Wann aber hat diese Umwandlung begonnen? Nach Dieter E. Zimmer (→ Sprache in Zeiten ihrer Unverbesserlichkeit 2005, S. 44) ist dies noch vor einer Generation anders gewesen. Freilich wurde schon viel früher als nur vor einer Generation gewunken statt gewinkt.

So verwendet es Ernst Glaeser in seinem in seinem 1928 erschienenen und damals sehr bekannten Roman Jahrgang 1902 gleich an zwei Stellen: im Kapitel ›Gaston‹ des ersten Buches genauso wie im Kapitel ›Pfeiffer‹ des zweiten.

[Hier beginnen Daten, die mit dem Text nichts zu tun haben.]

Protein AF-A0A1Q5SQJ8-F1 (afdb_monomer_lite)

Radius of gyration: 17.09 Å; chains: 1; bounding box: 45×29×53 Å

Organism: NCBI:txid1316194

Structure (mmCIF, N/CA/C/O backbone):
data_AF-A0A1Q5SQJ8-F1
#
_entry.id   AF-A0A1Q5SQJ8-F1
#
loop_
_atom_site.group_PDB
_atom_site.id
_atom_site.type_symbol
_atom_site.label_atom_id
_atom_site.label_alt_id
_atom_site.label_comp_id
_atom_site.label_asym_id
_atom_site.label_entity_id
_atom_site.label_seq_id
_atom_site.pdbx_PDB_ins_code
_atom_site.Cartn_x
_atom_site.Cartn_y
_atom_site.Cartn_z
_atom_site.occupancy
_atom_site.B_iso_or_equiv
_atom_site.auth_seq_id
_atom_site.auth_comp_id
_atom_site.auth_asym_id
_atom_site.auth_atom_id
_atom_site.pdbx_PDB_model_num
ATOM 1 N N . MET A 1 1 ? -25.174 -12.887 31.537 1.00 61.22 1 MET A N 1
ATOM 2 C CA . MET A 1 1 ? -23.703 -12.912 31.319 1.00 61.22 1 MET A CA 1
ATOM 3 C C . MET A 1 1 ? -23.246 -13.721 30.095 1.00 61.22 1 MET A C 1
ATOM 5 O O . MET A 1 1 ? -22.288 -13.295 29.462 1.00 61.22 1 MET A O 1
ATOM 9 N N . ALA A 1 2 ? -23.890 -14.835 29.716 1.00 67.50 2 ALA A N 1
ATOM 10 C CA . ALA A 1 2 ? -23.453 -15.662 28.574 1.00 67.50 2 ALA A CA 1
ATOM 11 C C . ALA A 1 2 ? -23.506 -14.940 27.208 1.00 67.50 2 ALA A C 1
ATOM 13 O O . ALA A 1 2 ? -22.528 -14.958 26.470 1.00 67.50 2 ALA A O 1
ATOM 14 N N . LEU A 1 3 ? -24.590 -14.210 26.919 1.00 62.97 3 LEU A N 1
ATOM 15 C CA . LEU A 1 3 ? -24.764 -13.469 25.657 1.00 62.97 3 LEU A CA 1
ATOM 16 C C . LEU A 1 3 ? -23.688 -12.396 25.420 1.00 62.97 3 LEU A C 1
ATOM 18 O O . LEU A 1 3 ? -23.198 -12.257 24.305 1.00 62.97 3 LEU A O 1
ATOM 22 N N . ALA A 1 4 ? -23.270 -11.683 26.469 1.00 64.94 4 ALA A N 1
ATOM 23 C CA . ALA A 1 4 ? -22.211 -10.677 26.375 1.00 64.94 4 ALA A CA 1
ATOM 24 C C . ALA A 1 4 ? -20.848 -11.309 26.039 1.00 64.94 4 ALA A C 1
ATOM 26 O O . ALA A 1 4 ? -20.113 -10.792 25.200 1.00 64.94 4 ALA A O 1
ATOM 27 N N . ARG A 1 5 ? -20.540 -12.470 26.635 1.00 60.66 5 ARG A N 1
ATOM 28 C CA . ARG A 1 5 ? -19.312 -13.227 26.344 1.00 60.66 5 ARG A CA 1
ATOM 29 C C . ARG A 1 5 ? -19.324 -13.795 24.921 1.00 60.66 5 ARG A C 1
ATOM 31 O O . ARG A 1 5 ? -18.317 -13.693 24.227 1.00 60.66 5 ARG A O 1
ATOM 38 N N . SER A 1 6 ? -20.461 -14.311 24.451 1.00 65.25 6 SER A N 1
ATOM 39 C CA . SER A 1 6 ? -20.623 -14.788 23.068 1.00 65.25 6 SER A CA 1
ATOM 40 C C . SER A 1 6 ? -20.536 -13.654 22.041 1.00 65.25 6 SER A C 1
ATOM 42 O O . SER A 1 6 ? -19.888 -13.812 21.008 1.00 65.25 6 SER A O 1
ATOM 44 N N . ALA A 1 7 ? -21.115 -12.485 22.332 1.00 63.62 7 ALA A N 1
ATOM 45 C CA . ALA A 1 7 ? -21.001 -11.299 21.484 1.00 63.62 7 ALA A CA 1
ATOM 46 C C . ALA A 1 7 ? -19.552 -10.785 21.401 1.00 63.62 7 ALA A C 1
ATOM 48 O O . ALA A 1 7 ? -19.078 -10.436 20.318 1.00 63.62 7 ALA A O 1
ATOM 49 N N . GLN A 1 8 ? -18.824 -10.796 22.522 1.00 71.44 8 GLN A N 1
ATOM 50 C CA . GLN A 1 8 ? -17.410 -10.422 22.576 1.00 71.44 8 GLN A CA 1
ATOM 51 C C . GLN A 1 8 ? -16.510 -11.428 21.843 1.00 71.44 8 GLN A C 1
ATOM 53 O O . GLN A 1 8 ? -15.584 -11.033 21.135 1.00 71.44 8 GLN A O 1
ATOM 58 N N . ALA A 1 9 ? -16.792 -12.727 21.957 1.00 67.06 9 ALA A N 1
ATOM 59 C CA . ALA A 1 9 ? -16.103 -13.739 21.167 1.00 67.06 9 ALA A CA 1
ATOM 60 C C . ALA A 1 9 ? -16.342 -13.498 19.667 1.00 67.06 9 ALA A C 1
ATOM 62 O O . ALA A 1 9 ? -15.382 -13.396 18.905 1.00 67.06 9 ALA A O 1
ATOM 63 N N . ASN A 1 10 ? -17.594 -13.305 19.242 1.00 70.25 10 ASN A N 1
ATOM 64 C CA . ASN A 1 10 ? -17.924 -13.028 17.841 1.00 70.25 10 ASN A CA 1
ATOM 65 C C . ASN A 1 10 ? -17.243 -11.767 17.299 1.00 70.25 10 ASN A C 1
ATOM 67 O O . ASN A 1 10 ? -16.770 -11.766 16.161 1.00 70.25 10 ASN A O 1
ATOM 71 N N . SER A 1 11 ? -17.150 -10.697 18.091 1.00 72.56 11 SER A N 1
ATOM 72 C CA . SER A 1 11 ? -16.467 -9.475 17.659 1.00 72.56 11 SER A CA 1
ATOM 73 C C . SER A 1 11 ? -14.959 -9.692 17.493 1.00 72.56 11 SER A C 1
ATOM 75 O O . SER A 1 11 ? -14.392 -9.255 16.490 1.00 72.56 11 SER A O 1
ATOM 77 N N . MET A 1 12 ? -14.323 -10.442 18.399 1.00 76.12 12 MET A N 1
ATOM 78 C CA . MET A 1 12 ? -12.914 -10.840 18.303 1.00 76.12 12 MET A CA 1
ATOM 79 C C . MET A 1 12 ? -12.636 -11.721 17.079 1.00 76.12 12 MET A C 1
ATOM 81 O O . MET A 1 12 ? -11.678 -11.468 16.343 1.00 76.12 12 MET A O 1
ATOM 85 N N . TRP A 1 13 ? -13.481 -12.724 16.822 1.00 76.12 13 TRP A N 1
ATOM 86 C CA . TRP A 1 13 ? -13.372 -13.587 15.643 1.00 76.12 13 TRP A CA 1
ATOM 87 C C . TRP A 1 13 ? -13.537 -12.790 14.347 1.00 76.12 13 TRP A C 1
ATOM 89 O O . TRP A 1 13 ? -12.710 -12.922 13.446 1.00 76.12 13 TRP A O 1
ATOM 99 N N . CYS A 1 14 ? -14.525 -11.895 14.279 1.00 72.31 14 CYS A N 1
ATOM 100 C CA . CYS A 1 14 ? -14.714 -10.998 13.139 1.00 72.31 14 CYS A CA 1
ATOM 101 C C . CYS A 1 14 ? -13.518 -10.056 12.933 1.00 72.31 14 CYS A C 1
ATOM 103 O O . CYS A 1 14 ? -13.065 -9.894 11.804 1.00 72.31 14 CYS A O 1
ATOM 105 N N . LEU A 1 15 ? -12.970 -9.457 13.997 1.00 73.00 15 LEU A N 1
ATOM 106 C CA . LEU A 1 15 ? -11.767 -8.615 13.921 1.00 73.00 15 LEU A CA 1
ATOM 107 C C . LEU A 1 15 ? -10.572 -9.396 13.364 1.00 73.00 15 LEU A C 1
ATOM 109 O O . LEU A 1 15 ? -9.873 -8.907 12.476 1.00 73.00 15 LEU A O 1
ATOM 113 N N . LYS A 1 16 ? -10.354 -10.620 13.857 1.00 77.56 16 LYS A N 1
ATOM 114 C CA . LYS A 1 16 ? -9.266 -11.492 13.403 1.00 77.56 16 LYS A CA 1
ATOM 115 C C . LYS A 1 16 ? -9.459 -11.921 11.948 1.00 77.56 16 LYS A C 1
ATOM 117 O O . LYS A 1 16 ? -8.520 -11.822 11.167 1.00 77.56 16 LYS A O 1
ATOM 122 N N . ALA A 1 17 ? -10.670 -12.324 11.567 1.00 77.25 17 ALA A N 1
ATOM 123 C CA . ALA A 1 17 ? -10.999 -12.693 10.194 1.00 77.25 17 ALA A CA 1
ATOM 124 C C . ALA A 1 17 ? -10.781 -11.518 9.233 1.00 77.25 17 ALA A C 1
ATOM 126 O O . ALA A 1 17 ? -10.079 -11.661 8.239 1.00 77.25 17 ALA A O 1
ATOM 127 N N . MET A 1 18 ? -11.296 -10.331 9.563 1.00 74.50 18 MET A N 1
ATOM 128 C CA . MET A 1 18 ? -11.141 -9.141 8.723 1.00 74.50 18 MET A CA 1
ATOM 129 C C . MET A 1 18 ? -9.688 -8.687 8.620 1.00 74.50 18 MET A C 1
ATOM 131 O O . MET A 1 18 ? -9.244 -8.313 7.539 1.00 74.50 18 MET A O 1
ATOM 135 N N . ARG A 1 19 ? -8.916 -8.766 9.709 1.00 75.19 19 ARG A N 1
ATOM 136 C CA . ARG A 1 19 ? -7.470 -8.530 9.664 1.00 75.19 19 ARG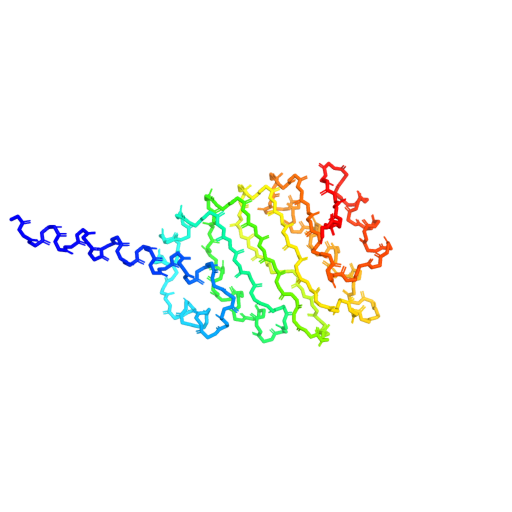 A CA 1
ATOM 137 C C . ARG A 1 19 ? -6.774 -9.502 8.709 1.00 75.19 19 ARG A C 1
ATOM 139 O O . ARG A 1 19 ? -5.980 -9.059 7.887 1.00 75.19 19 ARG A O 1
ATOM 146 N N . ASN A 1 20 ? -7.103 -10.791 8.783 1.00 79.75 20 ASN A N 1
ATOM 147 C CA . ASN A 1 20 ? -6.536 -11.801 7.890 1.00 79.75 20 ASN A CA 1
ATOM 148 C C . ASN A 1 20 ? -6.895 -11.540 6.420 1.00 79.75 20 ASN A C 1
ATOM 150 O O . ASN A 1 20 ? -6.091 -11.848 5.550 1.00 79.75 20 ASN A O 1
ATOM 154 N N . LEU A 1 21 ? -8.062 -10.950 6.131 1.00 80.31 21 LEU A N 1
ATOM 155 C CA . LEU A 1 21 ? -8.423 -10.555 4.764 1.00 80.31 21 LEU A CA 1
ATOM 156 C C . LEU A 1 21 ? -7.510 -9.437 4.234 1.00 80.31 21 LEU A C 1
ATOM 158 O O . LEU A 1 21 ? -7.039 -9.535 3.107 1.00 80.31 21 LEU A O 1
ATOM 162 N N . TRP A 1 22 ? -7.214 -8.411 5.042 1.00 81.25 22 TRP A N 1
ATOM 163 C CA . TRP A 1 22 ? -6.284 -7.328 4.670 1.00 81.25 22 TRP A CA 1
ATOM 164 C C . TRP A 1 22 ? -4.824 -7.793 4.548 1.00 81.25 22 TRP A C 1
ATOM 166 O O . TRP A 1 22 ? -4.041 -7.220 3.792 1.00 81.25 22 TRP A O 1
ATOM 176 N N . GLU A 1 23 ? -4.454 -8.827 5.300 1.00 82.69 23 GLU A N 1
ATOM 177 C CA . GLU A 1 23 ? -3.135 -9.469 5.253 1.00 82.69 23 GLU A CA 1
ATOM 178 C C . GLU A 1 23 ? -3.084 -10.621 4.221 1.00 82.69 23 GLU A C 1
ATOM 180 O O . GLU A 1 23 ? -2.083 -11.329 4.137 1.00 82.69 23 GLU A O 1
ATOM 185 N N . SER A 1 24 ? -4.137 -10.827 3.419 1.00 80.31 24 SER A N 1
ATOM 186 C CA . SER A 1 24 ? -4.182 -11.894 2.417 1.00 80.31 24 SER A CA 1
ATOM 187 C C . SER A 1 24 ? -3.706 -11.433 1.041 1.00 80.31 24 SER A C 1
ATOM 189 O O . SER A 1 24 ? -4.055 -10.355 0.563 1.00 80.31 24 SER A O 1
ATOM 191 N N . GLN A 1 25 ? -2.976 -12.316 0.356 1.00 76.00 25 GLN A N 1
ATOM 192 C CA . GLN A 1 25 ? -2.623 -12.175 -1.061 1.00 76.00 25 GLN A CA 1
ATOM 193 C C . GLN A 1 25 ? -3.680 -12.775 -2.007 1.00 76.00 25 GLN A C 1
ATOM 195 O O . GLN A 1 25 ? -3.480 -12.793 -3.223 1.00 76.00 25 GLN A O 1
ATOM 200 N N . ASP A 1 26 ? -4.772 -13.324 -1.473 1.00 77.88 26 ASP A N 1
ATOM 201 C CA . ASP A 1 26 ? -5.842 -13.915 -2.271 1.00 77.88 26 ASP A CA 1
ATOM 202 C C . ASP A 1 26 ? -6.781 -12.826 -2.810 1.00 77.88 26 ASP A C 1
ATOM 204 O O . ASP A 1 26 ? -7.524 -12.184 -2.063 1.00 77.88 26 ASP A O 1
ATOM 208 N N . GLY A 1 27 ? -6.768 -12.641 -4.132 1.00 72.19 27 GLY A N 1
ATOM 209 C CA . GLY A 1 27 ? -7.633 -11.683 -4.815 1.00 72.19 27 GLY A CA 1
ATOM 210 C C . GLY A 1 27 ? -9.126 -11.940 -4.583 1.00 72.19 27 GLY A C 1
ATOM 211 O O . GLY A 1 27 ? -9.876 -10.978 -4.442 1.00 72.19 27 GLY A O 1
ATOM 212 N N . ALA A 1 28 ? -9.555 -13.202 -4.444 1.00 77.12 28 ALA A N 1
ATOM 213 C CA . ALA A 1 28 ? -10.955 -13.553 -4.188 1.00 77.12 28 ALA A CA 1
ATOM 214 C C . ALA A 1 28 ? -11.449 -13.001 -2.838 1.00 77.12 28 ALA A C 1
ATOM 216 O O . ALA A 1 28 ? -12.600 -12.578 -2.694 1.00 77.12 28 ALA A O 1
ATOM 217 N N . LEU A 1 29 ? -10.563 -12.969 -1.839 1.00 77.19 29 LEU A N 1
ATOM 218 C CA . LEU A 1 29 ? -10.850 -12.412 -0.518 1.00 77.19 29 LEU A CA 1
ATOM 219 C C . LEU A 1 29 ? -10.929 -10.882 -0.550 1.00 77.19 29 LEU A C 1
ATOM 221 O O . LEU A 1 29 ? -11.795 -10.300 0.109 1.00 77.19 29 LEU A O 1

Vielleicht des Reimes wegen spricht auch Wilhelm Busch an einer Stelle nicht anders – und das schon im Jahre 1867:

Jetzt ist die Schildwach’ schon betrunken,
Und schau! Zuleima hat gewunken.

[Die Entführung aus dem Serail]

Aber vielleicht haben sich Glaeser und Busch auch nur an frühere Zeiten erinnert, als der Gebrauch, wie bei Amelung nachzulesen ist, noch ein anderer gewesen war:

Ehedem ging dieses Verbum irregulär, und im Oberdeutschen hat es diese Form noch, ich wunk, Particip. gewunken.

[Grammatisch-kritisches Wörterbuch der Hochdeutschen Mundart, S. 1564]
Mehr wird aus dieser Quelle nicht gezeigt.